In particular this allows for building Neural Controlled Differential Equation models, which are state-of-the-art models for (arbitrarily irregular!) time series. Neural CDEs can be thought of as a "continuous time RNN".


Installation

pip install torchcde

Requires PyTorch >=1.7.

Example

import torch
import torchcde

# Create some data
batch, length, input_channels = 1, 10, 2
hidden_channels = 3
t = torch.linspace(0, 1, length)
t_ = t.unsqueeze(0).unsqueeze(-1).expand(batch, length, 1)
x_ = torch.rand(batch, length, input_channels - 1)
x = torch.cat([t_, x_], dim=2)  # include time as a channel

# Interpolate it
coeffs = torchcde.hermite_cubic_coefficients_with_backward_differences(x)
X = torchcde.CubicSpline(coeffs)

# Create the Neural CDE system
class F(torch.nn.Module):
    def __init__(self):
        super(F, self).__init__()
        self.linear = torch.nn.Linear(hidden_channels,
                                      hidden_channels * input_channels)

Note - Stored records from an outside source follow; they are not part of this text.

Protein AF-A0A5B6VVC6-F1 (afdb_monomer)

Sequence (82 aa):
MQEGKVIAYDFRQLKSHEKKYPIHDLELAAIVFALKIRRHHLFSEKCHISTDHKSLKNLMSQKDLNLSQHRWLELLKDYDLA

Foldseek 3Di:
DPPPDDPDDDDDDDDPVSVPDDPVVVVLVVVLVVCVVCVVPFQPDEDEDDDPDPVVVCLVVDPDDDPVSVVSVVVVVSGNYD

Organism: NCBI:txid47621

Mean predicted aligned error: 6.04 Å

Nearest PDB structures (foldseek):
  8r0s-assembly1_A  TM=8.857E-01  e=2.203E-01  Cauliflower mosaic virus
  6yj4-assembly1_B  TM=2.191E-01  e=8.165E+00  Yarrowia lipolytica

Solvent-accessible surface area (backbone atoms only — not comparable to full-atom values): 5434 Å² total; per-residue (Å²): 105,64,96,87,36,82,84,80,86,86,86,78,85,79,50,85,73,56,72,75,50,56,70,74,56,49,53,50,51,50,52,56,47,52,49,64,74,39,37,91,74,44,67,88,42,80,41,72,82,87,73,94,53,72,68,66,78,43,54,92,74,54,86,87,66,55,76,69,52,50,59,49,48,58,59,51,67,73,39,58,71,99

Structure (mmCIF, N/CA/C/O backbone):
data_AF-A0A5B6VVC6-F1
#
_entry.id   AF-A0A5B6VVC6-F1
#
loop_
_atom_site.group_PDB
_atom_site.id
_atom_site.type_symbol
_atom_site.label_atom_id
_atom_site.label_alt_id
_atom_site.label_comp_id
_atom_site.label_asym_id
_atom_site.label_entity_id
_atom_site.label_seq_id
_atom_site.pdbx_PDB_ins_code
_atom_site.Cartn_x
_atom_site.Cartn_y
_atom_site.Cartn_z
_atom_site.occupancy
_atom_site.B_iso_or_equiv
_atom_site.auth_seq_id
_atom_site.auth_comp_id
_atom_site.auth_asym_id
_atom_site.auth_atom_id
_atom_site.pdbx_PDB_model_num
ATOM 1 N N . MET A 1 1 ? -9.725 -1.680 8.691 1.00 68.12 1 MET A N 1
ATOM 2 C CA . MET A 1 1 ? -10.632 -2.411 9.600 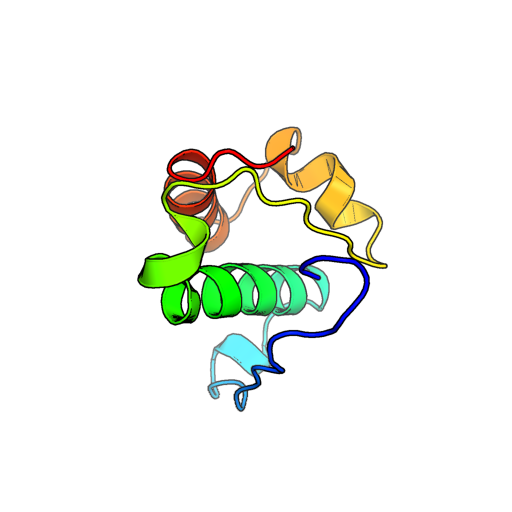1.00 68.12 1 MET A CA 1
ATOM 3 C C . MET A 1 1 ? -11.415 -1.368 10.358 1.00 68.12 1 MET A C 1
ATOM 5 O O . MET A 1 1 ? -10.786 -0.488 10.927 1.00 68.12 1 MET A O 1
ATOM 9 N N . GLN A 1 2 ? -12.738 -1.422 10.328 1.00 69.94 2 GLN A N 1
ATOM 10 C CA . GLN A 1 2 ? -13.573 -0.524 11.123 1.00 69.94 2 GLN A CA 1
ATOM 11 C C . GLN A 1 2 ? -14.041 -1.332 12.327 1.00 69.94 2 GLN A C 1
ATOM 13 O O . GLN A 1 2 ? -14.545 -2.440 12.154 1.00 69.94 2 GLN A O 1
ATOM 18 N N . GLU A 1 3 ? -13.749 -0.850 13.536 1.00 80.81 3 GLU A N 1
ATOM 19 C CA . GLU A 1 3 ? -14.102 -1.545 14.788 1.00 80.81 3 GLU A CA 1
ATOM 20 C C . GLU A 1 3 ? -13.559 -2.990 14.871 1.00 80.81 3 GLU A C 1
ATOM 22 O O . GLU A 1 3 ? -14.217 -3.907 15.357 1.00 80.81 3 GLU A O 1
ATOM 27 N N . GLY A 1 4 ? -12.353 -3.222 14.337 1.00 80.38 4 GLY A N 1
ATOM 28 C CA . GLY A 1 4 ? -11.718 -4.548 14.325 1.00 80.38 4 GLY A CA 1
ATOM 29 C C . GLY A 1 4 ? -12.293 -5.533 13.299 1.00 80.38 4 GLY A C 1
ATOM 30 O O . GLY A 1 4 ? -11.839 -6.674 13.235 1.00 80.38 4 GLY A O 1
ATOM 31 N N . LYS A 1 5 ? -13.248 -5.113 12.459 1.00 84.31 5 LYS A N 1
ATOM 32 C CA . LYS A 1 5 ? -13.830 -5.944 11.397 1.00 84.31 5 LYS A CA 1
ATOM 33 C C . LYS A 1 5 ? -13.272 -5.576 10.027 1.00 84.31 5 LYS A C 1
ATOM 35 O O . LYS A 1 5 ? -12.987 -4.410 9.723 1.00 84.31 5 LYS A O 1
ATOM 40 N N . VAL A 1 6 ? -13.099 -6.591 9.182 1.00 84.00 6 VAL A N 1
ATOM 41 C CA . VAL A 1 6 ? -12.741 -6.389 7.776 1.00 84.00 6 VAL A CA 1
ATOM 42 C C . VAL A 1 6 ? -13.966 -5.859 7.038 1.00 84.00 6 VAL A C 1
ATOM 44 O O . VAL A 1 6 ? -15.032 -6.461 7.098 1.00 84.00 6 VAL A O 1
ATOM 47 N N . ILE A 1 7 ? -13.806 -4.720 6.363 1.00 85.00 7 ILE A N 1
ATOM 48 C CA . ILE A 1 7 ? -14.887 -4.064 5.612 1.00 85.00 7 ILE A CA 1
ATOM 49 C C . ILE A 1 7 ? -15.028 -4.722 4.238 1.00 85.00 7 ILE A C 1
ATOM 51 O O . ILE A 1 7 ? -16.133 -4.996 3.785 1.00 85.00 7 ILE A O 1
ATOM 55 N N . ALA A 1 8 ? -13.897 -4.977 3.576 1.00 85.94 8 ALA A N 1
ATOM 56 C CA . ALA A 1 8 ? -13.858 -5.604 2.268 1.00 85.94 8 ALA A CA 1
ATOM 57 C C . ALA A 1 8 ? -12.457 -6.109 1.907 1.00 85.94 8 ALA A C 1
ATOM 59 O O . ALA A 1 8 ? -11.459 -5.692 2.499 1.00 85.94 8 ALA A O 1
ATOM 60 N N . TYR A 1 9 ? -12.419 -6.961 0.885 1.00 87.62 9 TYR A N 1
ATOM 61 C CA . TYR A 1 9 ? -11.211 -7.425 0.216 1.00 87.62 9 TYR A CA 1
ATOM 62 C C . TYR A 1 9 ? -11.252 -6.977 -1.243 1.00 87.62 9 TYR A C 1
ATOM 64 O O . TYR A 1 9 ? -12.264 -7.178 -1.912 1.00 87.62 9 TYR A O 1
ATOM 72 N N . ASP A 1 10 ? -10.148 -6.422 -1.737 1.00 86.88 10 ASP A N 1
ATOM 73 C CA . ASP A 1 10 ? -10.013 -5.999 -3.129 1.00 86.88 10 ASP A CA 1
ATOM 74 C C . ASP A 1 10 ? -8.797 -6.698 -3.755 1.00 86.88 10 ASP A C 1
ATOM 76 O O . ASP A 1 10 ? -7.731 -6.789 -3.146 1.00 86.88 10 ASP A O 1
ATOM 80 N N . PHE A 1 11 ? -8.946 -7.202 -4.981 1.00 87.31 11 PHE A N 1
ATOM 81 C CA . PHE A 1 11 ? -7.865 -7.850 -5.724 1.00 87.31 11 PHE A CA 1
ATOM 82 C C . PHE A 1 11 ? -7.989 -7.576 -7.224 1.00 87.31 11 PHE A C 1
ATOM 84 O O . PHE A 1 11 ? -9.069 -7.276 -7.734 1.00 87.31 11 PHE A O 1
ATOM 91 N N . ARG A 1 12 ? -6.876 -7.698 -7.956 1.00 89.69 12 ARG A N 1
ATOM 92 C CA . ARG A 1 12 ? -6.870 -7.653 -9.424 1.00 89.69 12 ARG A CA 1
ATOM 93 C C . ARG A 1 12 ? -5.801 -8.551 -10.020 1.00 89.69 12 ARG A C 1
ATOM 95 O O . ARG A 1 12 ? -4.776 -8.808 -9.397 1.00 89.69 12 ARG A O 1
ATOM 102 N N . GLN A 1 13 ? -6.010 -8.955 -11.269 1.00 90.25 13 GLN A N 1
ATOM 103 C CA . GLN A 1 13 ? -4.956 -9.583 -12.060 1.00 90.25 13 GLN A CA 1
ATOM 104 C C . GLN A 1 13 ? -3.911 -8.550 -12.504 1.00 90.25 13 GLN A C 1
ATOM 106 O O . GLN A 1 13 ? -4.239 -7.409 -12.849 1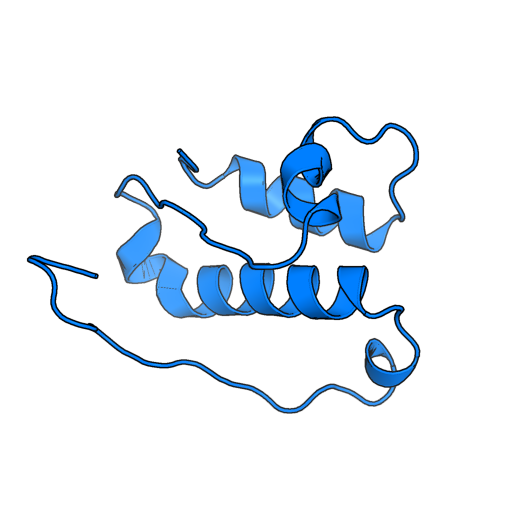.00 90.25 13 GLN A O 1
ATOM 111 N N . LEU A 1 14 ? -2.648 -8.978 -12.521 1.00 90.06 14 LEU A N 1
ATOM 112 C CA . LEU A 1 14 ? -1.533 -8.184 -13.031 1.00 90.06 14 LEU A CA 1
ATOM 113 C C . LEU A 1 14 ? -1.623 -8.046 -14.550 1.00 90.06 14 LEU A C 1
ATOM 115 O O . LEU A 1 14 ? -1.812 -9.032 -15.272 1.00 90.06 14 LEU A O 1
ATOM 119 N N . LYS A 1 15 ? -1.412 -6.829 -15.049 1.00 89.38 15 LYS A N 1
ATOM 120 C CA . LYS A 1 15 ? -1.302 -6.583 -16.489 1.00 89.38 15 LYS A CA 1
ATOM 121 C C . LYS A 1 15 ? 0.014 -7.147 -17.022 1.00 89.38 15 LYS A C 1
ATOM 123 O O . LYS A 1 15 ? 1.005 -7.244 -16.303 1.00 89.38 15 LYS A O 1
ATOM 128 N N . SER A 1 16 ? 0.064 -7.456 -18.317 1.00 90.62 16 SER A N 1
ATOM 129 C CA . SER A 1 16 ? 1.244 -8.066 -18.953 1.00 90.62 16 SER A CA 1
ATOM 130 C C . SER A 1 16 ? 2.543 -7.265 -18.779 1.00 90.62 16 SER A C 1
ATOM 132 O O . SER A 1 16 ? 3.613 -7.862 -18.731 1.00 90.62 16 SER A O 1
ATOM 134 N N . HIS A 1 17 ? 2.466 -5.934 -18.664 1.00 86.31 17 HIS A N 1
ATOM 135 C CA . HIS A 1 17 ? 3.636 -5.088 -18.396 1.00 86.31 17 HIS A CA 1
ATOM 136 C C . HIS A 1 17 ? 4.033 -5.067 -16.914 1.00 86.31 17 HIS A C 1
ATOM 138 O O . HIS A 1 17 ? 5.220 -5.011 -16.617 1.00 86.31 17 HIS A O 1
ATOM 144 N N . GLU A 1 18 ? 3.064 -5.164 -15.998 1.00 85.62 18 GLU A N 1
ATOM 145 C CA . GLU A 1 18 ? 3.314 -5.195 -14.551 1.00 85.62 18 GLU A CA 1
ATOM 146 C C . GLU A 1 18 ? 4.017 -6.491 -14.148 1.00 85.62 18 GLU A C 1
ATOM 148 O O . GLU A 1 18 ? 4.852 -6.477 -13.260 1.00 85.62 18 GLU A O 1
ATOM 153 N N . LYS A 1 19 ? 3.782 -7.599 -14.865 1.00 88.19 19 LYS A N 1
ATOM 154 C CA . LYS A 1 19 ? 4.471 -8.884 -14.630 1.00 88.19 19 LYS A CA 1
ATOM 155 C C . LYS A 1 19 ? 6.002 -8.811 -14.710 1.00 88.19 19 LYS A C 1
ATOM 157 O O . LYS A 1 19 ? 6.665 -9.726 -14.239 1.00 88.19 19 LYS A O 1
ATOM 162 N N . LYS A 1 20 ? 6.561 -7.773 -15.341 1.00 89.06 20 LYS A N 1
ATOM 163 C CA . LYS A 1 20 ? 8.013 -7.559 -15.443 1.00 89.06 20 LYS A CA 1
ATOM 164 C C . LYS A 1 20 ? 8.578 -6.743 -14.280 1.00 89.06 20 LYS A C 1
ATOM 166 O O . LYS A 1 20 ? 9.791 -6.572 -14.206 1.00 89.06 20 LYS A O 1
ATOM 171 N N . TYR A 1 21 ? 7.720 -6.189 -13.429 1.00 85.81 21 TYR A N 1
ATOM 172 C CA . TYR A 1 21 ? 8.150 -5.370 -12.310 1.00 85.81 21 TYR A CA 1
ATOM 173 C C . TYR A 1 21 ? 8.750 -6.226 -11.195 1.00 85.81 21 TYR A C 1
ATOM 175 O O . TYR A 1 21 ? 8.335 -7.371 -10.998 1.00 85.81 21 TYR A O 1
ATOM 183 N N . PRO A 1 22 ? 9.728 -5.680 -10.458 1.00 86.31 22 PRO A N 1
ATOM 184 C CA . PRO A 1 22 ? 10.209 -6.320 -9.249 1.00 86.31 22 PRO A CA 1
ATOM 185 C C . PRO A 1 22 ? 9.095 -6.379 -8.190 1.00 86.31 22 PRO A C 1
ATOM 187 O O . PRO A 1 22 ? 8.134 -5.612 -8.223 1.00 86.31 22 PRO A O 1
ATOM 190 N N . ILE A 1 23 ? 9.234 -7.288 -7.224 1.00 85.19 23 ILE A N 1
ATOM 191 C CA . ILE A 1 23 ? 8.191 -7.584 -6.224 1.00 85.19 23 ILE A CA 1
ATOM 192 C C . ILE A 1 23 ? 7.763 -6.327 -5.445 1.00 85.19 23 ILE A C 1
ATOM 194 O O . ILE A 1 23 ? 6.571 -6.075 -5.307 1.00 85.19 23 ILE A O 1
ATOM 198 N N . HIS A 1 24 ? 8.712 -5.475 -5.048 1.00 81.44 24 HIS A N 1
ATOM 199 C CA . HIS A 1 24 ? 8.417 -4.227 -4.333 1.00 81.44 24 HIS A CA 1
ATOM 200 C C . HIS A 1 24 ? 7.552 -3.242 -5.144 1.00 81.44 24 HIS A C 1
ATOM 202 O O . HIS A 1 24 ? 6.719 -2.534 -4.581 1.00 81.44 24 HIS A O 1
ATOM 208 N N . ASP A 1 25 ? 7.711 -3.208 -6.471 1.00 84.12 25 ASP A N 1
ATOM 209 C CA . ASP A 1 25 ? 6.885 -2.381 -7.358 1.00 84.12 25 ASP A CA 1
ATOM 210 C C . ASP A 1 25 ? 5.481 -2.962 -7.527 1.00 84.12 25 ASP A C 1
ATOM 212 O O . ASP A 1 25 ? 4.510 -2.213 -7.653 1.00 84.12 25 ASP A O 1
ATOM 216 N N . LEU A 1 26 ? 5.359 -4.292 -7.517 1.00 86.81 26 LEU A N 1
ATOM 217 C CA . LEU A 1 26 ? 4.068 -4.977 -7.565 1.00 86.81 26 LEU A CA 1
ATOM 218 C C . LEU A 1 26 ? 3.251 -4.728 -6.297 1.00 86.81 26 LEU A C 1
ATOM 220 O O . LEU A 1 26 ? 2.054 -4.453 -6.384 1.00 86.81 26 LEU A O 1
ATOM 224 N N . GLU A 1 27 ? 3.890 -4.777 -5.132 1.00 86.56 27 GLU A N 1
ATOM 225 C CA . GLU A 1 27 ? 3.243 -4.468 -3.856 1.00 86.56 27 GLU A CA 1
ATOM 226 C C . GLU A 1 27 ? 2.806 -3.003 -3.789 1.00 86.56 27 GLU A C 1
ATOM 228 O O . GLU A 1 27 ? 1.667 -2.709 -3.418 1.00 86.56 27 GLU A O 1
ATOM 233 N N . LEU A 1 28 ? 3.658 -2.073 -4.236 1.00 85.75 28 LEU A N 1
ATOM 234 C CA . LEU A 1 28 ? 3.279 -0.667 -4.329 1.00 85.75 28 LEU A CA 1
ATOM 235 C C . LEU A 1 28 ? 2.095 -0.463 -5.283 1.00 85.75 28 LEU A C 1
ATOM 237 O O . LEU A 1 28 ? 1.144 0.254 -4.965 1.00 85.75 28 LEU A O 1
ATOM 241 N N . ALA A 1 29 ? 2.107 -1.133 -6.436 1.00 88.12 29 ALA A N 1
ATOM 242 C CA . ALA A 1 29 ? 1.002 -1.094 -7.385 1.00 88.12 29 ALA A CA 1
ATOM 243 C C . ALA A 1 29 ? -0.301 -1.657 -6.790 1.00 88.12 29 ALA A C 1
ATOM 245 O O . ALA A 1 29 ? -1.386 -1.202 -7.168 1.00 88.12 29 ALA A O 1
ATOM 246 N N . ALA A 1 30 ? -0.214 -2.631 -5.879 1.00 88.62 30 ALA A N 1
ATOM 247 C CA . ALA A 1 30 ? -1.359 -3.172 -5.155 1.00 88.62 30 ALA A CA 1
ATOM 248 C C . ALA A 1 30 ? -1.933 -2.147 -4.161 1.00 88.62 30 ALA A C 1
ATOM 250 O O . ALA A 1 30 ? -3.144 -1.925 -4.157 1.00 88.62 30 ALA A O 1
ATOM 251 N N . ILE A 1 31 ? -1.078 -1.450 -3.404 1.00 86.69 31 ILE A N 1
ATOM 252 C CA . ILE A 1 31 ? -1.488 -0.377 -2.480 1.00 86.69 31 ILE A CA 1
ATOM 253 C C . ILE A 1 31 ? -2.178 0.759 -3.242 1.00 86.69 31 ILE A C 1
ATOM 255 O O . ILE A 1 31 ? -3.300 1.145 -2.919 1.00 86.69 31 ILE A O 1
ATOM 259 N N . VAL A 1 32 ? -1.544 1.260 -4.306 1.00 88.81 32 VAL A N 1
ATOM 260 C CA . VAL A 1 32 ? -2.102 2.334 -5.146 1.00 88.81 32 VAL A CA 1
ATOM 261 C C . VAL A 1 32 ? -3.442 1.917 -5.748 1.00 88.81 32 VAL A C 1
ATOM 263 O O . VAL A 1 32 ? -4.359 2.729 -5.865 1.00 88.81 32 VAL A O 1
ATOM 266 N N . PHE A 1 33 ? -3.574 0.651 -6.145 1.00 89.62 33 PHE A N 1
ATOM 267 C CA . PHE A 1 33 ? -4.825 0.117 -6.666 1.00 89.62 33 PHE A CA 1
ATOM 268 C C . PHE A 1 33 ? -5.934 0.096 -5.607 1.00 89.62 33 PHE A C 1
ATOM 270 O O . PHE A 1 33 ? -7.033 0.579 -5.887 1.00 89.62 33 PHE A O 1
ATOM 277 N N . ALA A 1 34 ? -5.641 -0.393 -4.400 1.00 87.94 34 ALA A N 1
ATOM 278 C CA . ALA A 1 34 ? -6.594 -0.408 -3.294 1.00 87.94 34 ALA A CA 1
ATOM 279 C C . ALA A 1 34 ? -7.070 1.013 -2.946 1.00 87.94 34 ALA A C 1
ATOM 281 O O . ALA A 1 34 ? -8.274 1.256 -2.853 1.00 87.94 34 ALA A O 1
ATOM 282 N N . LEU A 1 35 ? -6.146 1.977 -2.869 1.00 85.81 35 LEU A N 1
ATOM 283 C CA . LEU A 1 35 ? -6.471 3.385 -2.619 1.00 85.81 35 LEU A CA 1
ATOM 284 C C . LEU A 1 35 ? -7.353 3.986 -3.717 1.00 85.81 35 LEU A C 1
ATOM 286 O O . LEU A 1 35 ? -8.307 4.700 -3.423 1.00 85.81 35 LEU A O 1
ATOM 290 N N . LYS A 1 36 ? -7.094 3.663 -4.990 1.00 88.12 36 LYS A N 1
ATOM 291 C CA . LYS A 1 36 ? -7.925 4.138 -6.107 1.00 88.12 36 LYS A CA 1
ATOM 292 C C . LYS A 1 36 ? -9.352 3.604 -6.054 1.00 88.12 36 LYS A C 1
ATOM 294 O O . LYS A 1 36 ? -10.280 4.375 -6.284 1.00 88.12 36 LYS A O 1
ATOM 299 N N . ILE A 1 37 ? -9.537 2.316 -5.758 1.00 87.50 37 ILE A N 1
ATOM 300 C CA . ILE A 1 37 ? -10.877 1.718 -5.630 1.00 87.50 37 ILE A CA 1
ATOM 301 C C . ILE A 1 37 ? -11.618 2.326 -4.445 1.00 87.50 37 ILE A C 1
ATOM 303 O O . ILE A 1 37 ? -12.782 2.716 -4.552 1.00 87.50 37 ILE A O 1
ATOM 307 N N . ARG A 1 38 ? -10.927 2.438 -3.312 1.00 82.94 38 ARG A N 1
ATOM 308 C CA . ARG A 1 38 ? -11.512 2.862 -2.042 1.00 82.94 38 ARG A CA 1
ATOM 309 C C . ARG A 1 38 ? -11.427 4.359 -1.804 1.00 82.94 38 ARG A C 1
ATOM 311 O O . ARG A 1 38 ? -11.726 4.795 -0.700 1.00 82.94 38 ARG A O 1
ATOM 318 N N . ARG A 1 39 ? -11.121 5.162 -2.827 1.00 82.44 39 ARG A N 1
ATOM 319 C CA . ARG A 1 39 ? -11.027 6.625 -2.709 1.00 82.44 39 ARG A CA 1
ATOM 320 C C . ARG A 1 39 ? -12.254 7.224 -2.022 1.00 82.44 39 ARG A C 1
ATOM 322 O O . ARG A 1 39 ? -12.113 8.050 -1.138 1.00 82.44 39 ARG A O 1
ATOM 329 N N . HIS A 1 40 ? -13.448 6.756 -2.370 1.00 81.19 40 HIS A N 1
ATOM 330 C CA . HIS A 1 40 ? -14.700 7.228 -1.775 1.00 81.19 40 HIS A CA 1
ATOM 331 C C . HIS A 1 40 ? -14.828 6.960 -0.263 1.00 81.19 40 HIS A C 1
ATOM 333 O O . HIS A 1 40 ? -15.503 7.722 0.416 1.00 81.19 40 HIS A O 1
ATOM 339 N N . HIS A 1 41 ? -14.183 5.915 0.264 1.00 76.50 41 HIS A N 1
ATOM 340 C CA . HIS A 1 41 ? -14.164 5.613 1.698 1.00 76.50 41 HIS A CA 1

    def forward(self, t, z):
        return self.linear(z).view(batch, hidden_channels, input_channels)

func = F()
z0 = torch.rand(batch, hidden_channels)

# Integrate it
torchcde.cdeint(X=X, func=func, z0=z0, t=X.interval)

See time_series_classification.py, which demonstrates how to use the library to train a Neural CDE model to predict the chirality of a spiral.

Also see irregular_data.py, for demonstrations on how to handle variable-length inputs, irregular sampling, or missing data, all of which can be handled easily, without changing the model.

Citation

If you found use this library useful, please consider citing

@article{kidger2020neuralcde,
    title={{N}eural {C}ontrolled {D}ifferential {E}quations for {I}rregular {T}ime {S}eries},
    author={Kidger, Patrick and Morrill, James and Foster, James and Lyons, Terry},
    journal={Advances in Neural Information Processing Systems},
    year={2020}
}

Documentation

The library consists of two main components: (1) integrators for solving controlled differential equations, and (2) ways of constructing controls from data.

Integrators

The library provides the cdeint function, which solves the system of controlled differential equations:

dz(t) = f(t, z(t))dX(t)     z(t_0) = z0

The goal is to find the response z driven by the control X. This can be re-written as the following differential equation:

dz/dt(t) = f(t, z)dX/dt(t)     z(t_0) = z0

where the right hand side describes a matrix-vector product between f(t, z) and dX/dt(t).

This is solved by

cdeint(X, func, z0, t, adjoint, backend, **kwargs)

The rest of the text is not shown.